- **Work to be completed**: In the listing that follows, locate the line containing "ATOM 73 N N" and the line containing "ATOM 134 O O". Retype exactly those two lines and every line between them, and nothing more.

· · · · · · ·

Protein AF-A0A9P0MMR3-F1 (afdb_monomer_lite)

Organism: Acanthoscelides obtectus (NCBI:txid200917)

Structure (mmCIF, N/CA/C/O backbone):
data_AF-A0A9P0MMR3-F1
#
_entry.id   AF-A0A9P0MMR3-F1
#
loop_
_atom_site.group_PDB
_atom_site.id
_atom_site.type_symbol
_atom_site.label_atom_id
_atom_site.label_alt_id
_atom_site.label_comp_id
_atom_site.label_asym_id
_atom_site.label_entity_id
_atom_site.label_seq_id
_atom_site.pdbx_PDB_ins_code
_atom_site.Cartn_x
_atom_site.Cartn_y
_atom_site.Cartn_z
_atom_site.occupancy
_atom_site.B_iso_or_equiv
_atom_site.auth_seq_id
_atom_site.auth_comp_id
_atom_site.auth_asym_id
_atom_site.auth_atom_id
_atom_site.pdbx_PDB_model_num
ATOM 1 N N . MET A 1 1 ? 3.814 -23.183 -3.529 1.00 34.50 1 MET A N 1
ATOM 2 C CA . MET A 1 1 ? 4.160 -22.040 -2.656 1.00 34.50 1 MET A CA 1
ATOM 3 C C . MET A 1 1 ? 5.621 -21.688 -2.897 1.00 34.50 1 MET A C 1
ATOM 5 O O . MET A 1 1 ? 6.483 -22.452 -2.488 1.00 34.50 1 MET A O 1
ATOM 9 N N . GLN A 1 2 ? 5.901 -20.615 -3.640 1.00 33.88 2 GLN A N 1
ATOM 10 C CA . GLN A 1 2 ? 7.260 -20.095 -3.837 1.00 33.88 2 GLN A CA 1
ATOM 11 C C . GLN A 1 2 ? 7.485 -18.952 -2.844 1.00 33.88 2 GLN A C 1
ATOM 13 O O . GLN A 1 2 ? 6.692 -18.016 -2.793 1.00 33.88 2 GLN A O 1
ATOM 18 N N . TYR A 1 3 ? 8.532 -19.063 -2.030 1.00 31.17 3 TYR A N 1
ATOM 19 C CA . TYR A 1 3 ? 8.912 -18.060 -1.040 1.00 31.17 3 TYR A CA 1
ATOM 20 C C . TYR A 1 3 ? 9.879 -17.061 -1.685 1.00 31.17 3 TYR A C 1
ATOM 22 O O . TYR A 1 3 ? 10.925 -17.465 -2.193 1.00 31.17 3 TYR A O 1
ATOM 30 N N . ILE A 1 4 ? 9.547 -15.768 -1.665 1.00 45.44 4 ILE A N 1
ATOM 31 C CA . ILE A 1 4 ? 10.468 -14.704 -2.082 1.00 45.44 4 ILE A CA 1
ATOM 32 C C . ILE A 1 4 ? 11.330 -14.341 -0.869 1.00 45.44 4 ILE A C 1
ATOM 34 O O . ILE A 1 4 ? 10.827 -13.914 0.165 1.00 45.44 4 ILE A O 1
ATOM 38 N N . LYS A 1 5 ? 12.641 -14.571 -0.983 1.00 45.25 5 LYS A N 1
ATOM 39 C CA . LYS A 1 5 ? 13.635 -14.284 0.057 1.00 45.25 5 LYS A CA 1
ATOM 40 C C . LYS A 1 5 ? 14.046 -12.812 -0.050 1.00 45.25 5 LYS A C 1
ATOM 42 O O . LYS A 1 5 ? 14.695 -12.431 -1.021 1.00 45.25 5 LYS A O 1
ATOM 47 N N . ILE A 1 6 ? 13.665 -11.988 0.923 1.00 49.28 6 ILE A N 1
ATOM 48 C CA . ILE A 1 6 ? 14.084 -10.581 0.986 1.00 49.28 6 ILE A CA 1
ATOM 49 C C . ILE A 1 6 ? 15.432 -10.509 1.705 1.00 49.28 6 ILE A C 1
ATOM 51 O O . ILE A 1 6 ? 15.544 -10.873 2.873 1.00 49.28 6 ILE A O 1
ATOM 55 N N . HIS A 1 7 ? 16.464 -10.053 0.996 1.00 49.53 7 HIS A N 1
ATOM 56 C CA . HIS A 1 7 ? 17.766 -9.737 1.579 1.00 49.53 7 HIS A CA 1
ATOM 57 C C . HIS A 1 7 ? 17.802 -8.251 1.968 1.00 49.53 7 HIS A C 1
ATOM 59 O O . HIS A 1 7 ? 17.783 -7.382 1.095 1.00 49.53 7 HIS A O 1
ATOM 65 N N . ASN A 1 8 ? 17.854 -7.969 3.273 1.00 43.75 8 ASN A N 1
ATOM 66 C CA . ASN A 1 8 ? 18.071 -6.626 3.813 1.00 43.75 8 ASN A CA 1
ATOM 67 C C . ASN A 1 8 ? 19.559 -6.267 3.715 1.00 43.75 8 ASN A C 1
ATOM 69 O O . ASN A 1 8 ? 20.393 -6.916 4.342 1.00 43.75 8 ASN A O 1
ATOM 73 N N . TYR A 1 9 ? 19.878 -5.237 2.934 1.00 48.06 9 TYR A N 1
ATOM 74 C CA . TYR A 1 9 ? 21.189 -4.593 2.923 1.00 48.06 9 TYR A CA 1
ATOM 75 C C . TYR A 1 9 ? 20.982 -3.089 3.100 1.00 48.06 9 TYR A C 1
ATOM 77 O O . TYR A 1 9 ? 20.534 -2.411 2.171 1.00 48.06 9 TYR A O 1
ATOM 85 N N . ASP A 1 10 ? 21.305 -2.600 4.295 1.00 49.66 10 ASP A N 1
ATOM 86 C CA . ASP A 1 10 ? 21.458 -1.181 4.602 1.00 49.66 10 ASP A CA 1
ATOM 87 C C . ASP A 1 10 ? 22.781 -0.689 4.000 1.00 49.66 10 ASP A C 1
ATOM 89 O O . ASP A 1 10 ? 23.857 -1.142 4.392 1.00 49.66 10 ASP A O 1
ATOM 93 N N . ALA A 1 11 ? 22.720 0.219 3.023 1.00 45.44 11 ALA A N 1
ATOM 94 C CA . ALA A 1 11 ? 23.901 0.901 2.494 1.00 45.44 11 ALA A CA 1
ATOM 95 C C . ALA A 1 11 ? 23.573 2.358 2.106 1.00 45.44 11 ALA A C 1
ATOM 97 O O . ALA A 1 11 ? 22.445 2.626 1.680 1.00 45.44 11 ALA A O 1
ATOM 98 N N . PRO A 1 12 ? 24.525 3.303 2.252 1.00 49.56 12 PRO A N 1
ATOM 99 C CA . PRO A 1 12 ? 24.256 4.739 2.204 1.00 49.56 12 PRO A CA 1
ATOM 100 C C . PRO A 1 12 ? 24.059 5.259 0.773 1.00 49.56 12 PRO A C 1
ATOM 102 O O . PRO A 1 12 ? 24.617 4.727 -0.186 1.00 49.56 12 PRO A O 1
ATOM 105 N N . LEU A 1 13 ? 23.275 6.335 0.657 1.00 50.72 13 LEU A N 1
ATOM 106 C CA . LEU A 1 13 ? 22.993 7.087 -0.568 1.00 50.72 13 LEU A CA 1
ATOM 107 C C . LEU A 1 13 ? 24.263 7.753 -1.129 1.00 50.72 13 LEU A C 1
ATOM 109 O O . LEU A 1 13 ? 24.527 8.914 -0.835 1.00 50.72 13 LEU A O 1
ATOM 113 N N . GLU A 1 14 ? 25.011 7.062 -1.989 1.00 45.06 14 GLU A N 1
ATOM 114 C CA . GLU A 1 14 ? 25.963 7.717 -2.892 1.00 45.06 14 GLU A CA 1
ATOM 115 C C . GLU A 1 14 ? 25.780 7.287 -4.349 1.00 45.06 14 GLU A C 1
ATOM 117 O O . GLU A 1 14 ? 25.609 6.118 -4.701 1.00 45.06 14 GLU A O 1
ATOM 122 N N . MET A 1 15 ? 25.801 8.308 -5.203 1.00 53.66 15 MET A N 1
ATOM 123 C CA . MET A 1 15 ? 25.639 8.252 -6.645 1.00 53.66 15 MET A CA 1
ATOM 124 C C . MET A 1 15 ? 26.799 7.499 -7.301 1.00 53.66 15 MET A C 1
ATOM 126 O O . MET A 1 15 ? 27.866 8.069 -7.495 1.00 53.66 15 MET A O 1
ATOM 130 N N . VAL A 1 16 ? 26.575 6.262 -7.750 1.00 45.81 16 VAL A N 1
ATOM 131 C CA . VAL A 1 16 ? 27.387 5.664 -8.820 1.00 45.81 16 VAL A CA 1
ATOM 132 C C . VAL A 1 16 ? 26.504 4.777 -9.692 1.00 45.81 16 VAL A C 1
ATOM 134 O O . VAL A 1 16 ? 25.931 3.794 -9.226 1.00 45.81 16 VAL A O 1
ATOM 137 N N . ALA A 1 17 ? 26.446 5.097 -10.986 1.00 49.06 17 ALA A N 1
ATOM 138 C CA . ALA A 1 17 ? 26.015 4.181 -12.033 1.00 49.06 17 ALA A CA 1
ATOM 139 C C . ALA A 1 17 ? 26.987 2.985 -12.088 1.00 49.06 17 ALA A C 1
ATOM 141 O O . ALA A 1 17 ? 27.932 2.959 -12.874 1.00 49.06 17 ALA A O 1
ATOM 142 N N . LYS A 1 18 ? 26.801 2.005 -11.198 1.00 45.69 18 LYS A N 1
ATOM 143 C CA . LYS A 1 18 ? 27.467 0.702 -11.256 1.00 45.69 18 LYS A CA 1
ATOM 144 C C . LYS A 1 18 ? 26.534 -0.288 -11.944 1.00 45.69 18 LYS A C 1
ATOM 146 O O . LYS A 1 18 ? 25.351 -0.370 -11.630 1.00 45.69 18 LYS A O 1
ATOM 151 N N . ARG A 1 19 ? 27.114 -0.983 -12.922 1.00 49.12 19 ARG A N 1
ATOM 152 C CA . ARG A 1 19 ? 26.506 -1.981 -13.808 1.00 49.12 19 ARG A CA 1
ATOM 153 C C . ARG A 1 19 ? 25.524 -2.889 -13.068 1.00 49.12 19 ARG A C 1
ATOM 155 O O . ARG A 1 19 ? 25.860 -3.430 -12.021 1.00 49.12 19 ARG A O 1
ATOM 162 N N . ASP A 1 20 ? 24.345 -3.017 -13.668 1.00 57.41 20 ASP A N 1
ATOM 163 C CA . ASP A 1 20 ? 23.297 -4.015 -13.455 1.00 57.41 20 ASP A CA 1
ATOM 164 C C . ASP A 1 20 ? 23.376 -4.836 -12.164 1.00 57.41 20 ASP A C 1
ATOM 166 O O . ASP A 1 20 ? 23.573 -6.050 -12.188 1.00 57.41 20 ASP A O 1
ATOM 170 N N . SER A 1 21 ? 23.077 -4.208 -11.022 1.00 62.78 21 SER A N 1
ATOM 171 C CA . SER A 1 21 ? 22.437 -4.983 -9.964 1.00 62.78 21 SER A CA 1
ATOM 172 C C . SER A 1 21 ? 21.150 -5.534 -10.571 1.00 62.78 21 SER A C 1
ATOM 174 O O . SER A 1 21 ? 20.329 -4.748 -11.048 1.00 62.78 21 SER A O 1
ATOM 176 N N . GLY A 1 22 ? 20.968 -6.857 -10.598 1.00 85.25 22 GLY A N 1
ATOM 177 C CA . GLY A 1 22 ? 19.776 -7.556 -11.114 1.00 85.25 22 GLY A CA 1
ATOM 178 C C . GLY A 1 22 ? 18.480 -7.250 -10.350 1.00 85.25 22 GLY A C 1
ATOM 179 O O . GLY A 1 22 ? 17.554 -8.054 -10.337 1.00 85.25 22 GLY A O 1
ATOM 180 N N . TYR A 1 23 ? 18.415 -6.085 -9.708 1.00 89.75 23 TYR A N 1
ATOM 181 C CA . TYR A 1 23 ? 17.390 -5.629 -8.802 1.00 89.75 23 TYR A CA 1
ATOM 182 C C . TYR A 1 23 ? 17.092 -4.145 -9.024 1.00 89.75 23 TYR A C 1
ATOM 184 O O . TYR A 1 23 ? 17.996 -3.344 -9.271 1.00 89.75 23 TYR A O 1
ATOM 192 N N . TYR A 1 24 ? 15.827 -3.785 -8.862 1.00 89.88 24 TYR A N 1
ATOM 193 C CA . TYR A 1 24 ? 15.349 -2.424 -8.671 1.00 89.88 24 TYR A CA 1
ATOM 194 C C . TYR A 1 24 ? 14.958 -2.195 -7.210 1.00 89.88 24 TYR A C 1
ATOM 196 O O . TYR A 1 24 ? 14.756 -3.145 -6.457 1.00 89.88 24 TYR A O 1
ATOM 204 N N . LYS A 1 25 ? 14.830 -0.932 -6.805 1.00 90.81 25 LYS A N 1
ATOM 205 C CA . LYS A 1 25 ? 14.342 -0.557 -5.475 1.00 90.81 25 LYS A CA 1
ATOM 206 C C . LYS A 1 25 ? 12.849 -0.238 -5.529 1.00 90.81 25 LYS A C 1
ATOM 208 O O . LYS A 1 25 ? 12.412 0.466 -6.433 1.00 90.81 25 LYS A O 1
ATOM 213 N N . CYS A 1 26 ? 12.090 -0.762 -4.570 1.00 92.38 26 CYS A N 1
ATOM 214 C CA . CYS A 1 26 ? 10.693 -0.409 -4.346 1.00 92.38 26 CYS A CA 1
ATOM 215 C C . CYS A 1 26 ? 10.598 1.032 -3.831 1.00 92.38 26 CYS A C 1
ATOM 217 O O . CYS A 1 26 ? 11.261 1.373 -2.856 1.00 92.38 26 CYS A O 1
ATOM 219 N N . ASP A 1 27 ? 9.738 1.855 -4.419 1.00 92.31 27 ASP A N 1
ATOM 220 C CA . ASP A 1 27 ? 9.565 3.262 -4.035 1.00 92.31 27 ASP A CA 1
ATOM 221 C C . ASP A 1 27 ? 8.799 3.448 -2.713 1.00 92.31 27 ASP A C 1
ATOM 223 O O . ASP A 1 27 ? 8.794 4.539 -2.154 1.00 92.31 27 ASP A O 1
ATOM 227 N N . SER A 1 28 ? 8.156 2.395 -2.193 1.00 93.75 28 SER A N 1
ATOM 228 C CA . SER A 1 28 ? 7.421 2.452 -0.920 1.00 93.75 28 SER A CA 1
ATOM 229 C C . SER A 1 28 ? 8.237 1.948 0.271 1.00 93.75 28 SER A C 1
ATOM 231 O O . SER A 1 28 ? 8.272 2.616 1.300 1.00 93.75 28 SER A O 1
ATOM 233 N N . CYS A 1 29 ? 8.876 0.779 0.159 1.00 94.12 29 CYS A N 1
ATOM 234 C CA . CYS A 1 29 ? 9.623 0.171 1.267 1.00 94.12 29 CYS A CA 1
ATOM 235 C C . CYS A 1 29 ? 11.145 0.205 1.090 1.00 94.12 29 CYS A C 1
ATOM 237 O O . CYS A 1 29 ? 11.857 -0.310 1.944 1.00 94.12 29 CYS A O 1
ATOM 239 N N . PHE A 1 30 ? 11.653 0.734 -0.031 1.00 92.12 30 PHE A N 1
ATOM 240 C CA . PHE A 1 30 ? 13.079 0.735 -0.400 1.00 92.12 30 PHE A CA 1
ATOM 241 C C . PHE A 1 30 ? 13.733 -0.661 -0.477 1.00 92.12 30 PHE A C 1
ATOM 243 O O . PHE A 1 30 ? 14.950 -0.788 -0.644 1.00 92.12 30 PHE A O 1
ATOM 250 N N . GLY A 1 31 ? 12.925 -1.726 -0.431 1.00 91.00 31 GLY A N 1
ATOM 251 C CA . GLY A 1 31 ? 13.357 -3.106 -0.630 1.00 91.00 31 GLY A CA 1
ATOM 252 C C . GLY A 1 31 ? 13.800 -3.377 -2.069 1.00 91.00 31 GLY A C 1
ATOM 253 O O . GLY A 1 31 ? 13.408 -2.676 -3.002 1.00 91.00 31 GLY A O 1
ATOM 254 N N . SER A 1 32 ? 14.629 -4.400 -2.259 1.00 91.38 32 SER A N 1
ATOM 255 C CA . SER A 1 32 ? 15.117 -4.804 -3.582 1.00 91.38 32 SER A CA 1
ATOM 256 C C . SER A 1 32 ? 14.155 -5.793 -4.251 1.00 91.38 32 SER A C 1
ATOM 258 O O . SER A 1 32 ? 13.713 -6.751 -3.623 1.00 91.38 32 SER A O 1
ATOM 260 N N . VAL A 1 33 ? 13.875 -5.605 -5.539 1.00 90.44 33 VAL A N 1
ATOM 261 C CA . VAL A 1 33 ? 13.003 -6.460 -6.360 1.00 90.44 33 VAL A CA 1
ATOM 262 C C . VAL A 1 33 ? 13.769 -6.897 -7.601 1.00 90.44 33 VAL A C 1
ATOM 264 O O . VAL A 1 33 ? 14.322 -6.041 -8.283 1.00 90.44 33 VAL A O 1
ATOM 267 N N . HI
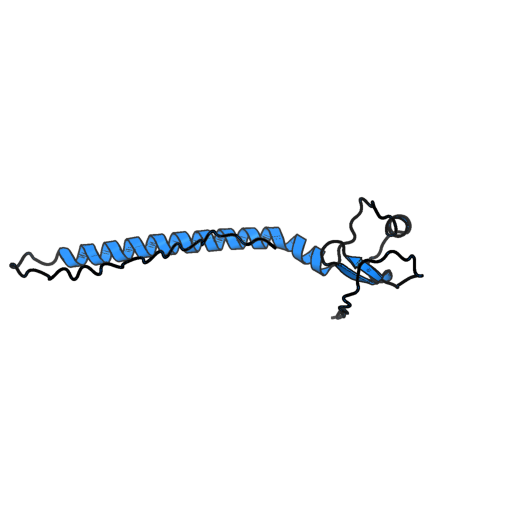S A 1 34 ? 13.819 -8.196 -7.909 1.00 90.31 34 HIS A N 1
ATOM 268 C CA . HIS A 1 34 ? 14.520 -8.688 -9.103 1.00 90.31 34 HIS A CA 1
ATOM 269 C C . HIS A 1 34 ? 13.963 -8.044 -10.375 1.00 90.31 34 HIS A C 1
ATOM 271 O O . HIS A 1 34 ? 12.744 -7.973 -10.526 1.00 90.31 34 HIS A O 1
ATOM 277 N N . LYS A 1 35 ? 14.829 -7.658 -11.319 1.00 87.75 35 LYS A N 1
ATOM 278 C CA . LYS A 1 35 ? 14.399 -7.096 -12.614 1.00 87.75 35 LYS A CA 1
ATOM 279 C C . LYS A 1 35 ? 13.437 -8.033 -13.355 1.00 87.75 35 LYS A C 1
ATOM 281 O O . LYS A 1 35 ? 12.439 -7.566 -13.897 1.00 87.75 35 LYS A O 1
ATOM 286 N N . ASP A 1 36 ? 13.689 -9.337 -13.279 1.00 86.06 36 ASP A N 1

· · · · · · ·

- **Answer box**:
ATOM 73 N N . TYR A 1 9 ? 19.878 -5.237 2.934 1.00 48.06 9 TYR A N 1
ATOM 74 C CA . TYR A 1 9 ? 21.189 -4.593 2.923 1.00 48.06 9 TYR A CA 1
ATOM 75 C C . TYR A 1 9 ? 20.982 -3.089 3.100 1.00 48.06 9 TYR A C 1
ATOM 77 O O . TYR A 1 9 ? 20.534 -2.411 2.171 1.00 48.06 9 TYR A O 1
ATOM 85 N N . ASP A 1 10 ? 21.305 -2.600 4.295 1.00 49.66 10 ASP A N 1
ATOM 86 C CA . ASP A 1 10 ? 21.458 -1.181 4.602 1.00 49.66 10 ASP A CA 1
ATOM 87 C C . ASP A 1 10 ? 22.781 -0.689 4.000 1.00 49.66 10 ASP A C 1
ATOM 89 O O . ASP A 1 10 ? 23.857 -1.142 4.392 1.00 49.66 10 ASP A O 1
ATOM 93 N N . ALA A 1 11 ? 22.720 0.219 3.023 1.00 45.44 11 ALA A N 1
ATOM 94 C CA . ALA A 1 11 ? 23.901 0.901 2.494 1.00 45.44 11 ALA A CA 1
ATOM 95 C C . ALA A 1 11 ? 23.573 2.358 2.106 1.00 45.44 11 ALA A C 1
ATOM 97 O O . ALA A 1 11 ? 22.445 2.626 1.680 1.00 45.44 11 ALA A O 1
ATOM 98 N N . PRO A 1 12 ? 24.525 3.303 2.252 1.00 49.56 12 PRO A N 1
ATOM 99 C CA . PRO A 1 12 ? 24.256 4.739 2.204 1.00 49.56 12 PRO A CA 1
ATOM 100 C C . PRO A 1 12 ? 24.059 5.259 0.773 1.00 49.56 12 PRO A C 1
ATOM 102 O O . PRO A 1 12 ? 24.617 4.727 -0.186 1.00 49.56 12 PRO A O 1
ATOM 105 N N . LEU A 1 13 ? 23.275 6.335 0.657 1.00 50.72 13 LEU A N 1
ATOM 106 C CA . LEU A 1 13 ? 22.993 7.087 -0.568 1.00 50.72 13 LEU A CA 1
ATOM 107 C C . LEU A 1 13 ? 24.263 7.753 -1.129 1.00 50.72 13 LEU A C 1
ATOM 109 O O . LEU A 1 13 ? 24.527 8.914 -0.835 1.00 50.72 13 LEU A O 1
ATOM 113 N N . GLU A 1 14 ? 25.011 7.062 -1.989 1.00 45.06 14 GLU A N 1
ATOM 114 C CA . GLU A 1 14 ? 25.963 7.717 -2.892 1.00 45.06 14 GLU A CA 1
ATOM 115 C C . GLU A 1 14 ? 25.780 7.287 -4.349 1.00 45.06 14 GLU A C 1
ATOM 117 O O . GLU A 1 14 ? 25.609 6.118 -4.701 1.00 45.06 14 GLU A O 1
ATOM 122 N N . MET A 1 15 ? 25.801 8.308 -5.203 1.00 53.66 15 MET A N 1
ATOM 123 C CA . MET A 1 15 ? 25.639 8.252 -6.645 1.00 53.66 15 MET A CA 1
ATOM 124 C C . MET A 1 15 ? 26.799 7.499 -7.301 1.00 53.66 15 MET A C 1
ATOM 126 O O . MET A 1 15 ? 27.866 8.069 -7.495 1.00 53.66 15 MET A O 1
ATOM 130 N N . VAL A 1 16 ? 26.575 6.262 -7.750 1.00 45.81 16 VAL A N 1
ATOM 131 C CA . VAL A 1 16 ? 27.387 5.664 -8.820 1.00 45.81 16 VAL A CA 1
ATOM 132 C C . VAL A 1 16 ? 26.504 4.777 -9.692 1.00 45.81 16 VAL A C 1
ATOM 134 O O . VAL A 1 16 ? 25.931 3.794 -9.226 1.00 45.81 16 VAL A O 1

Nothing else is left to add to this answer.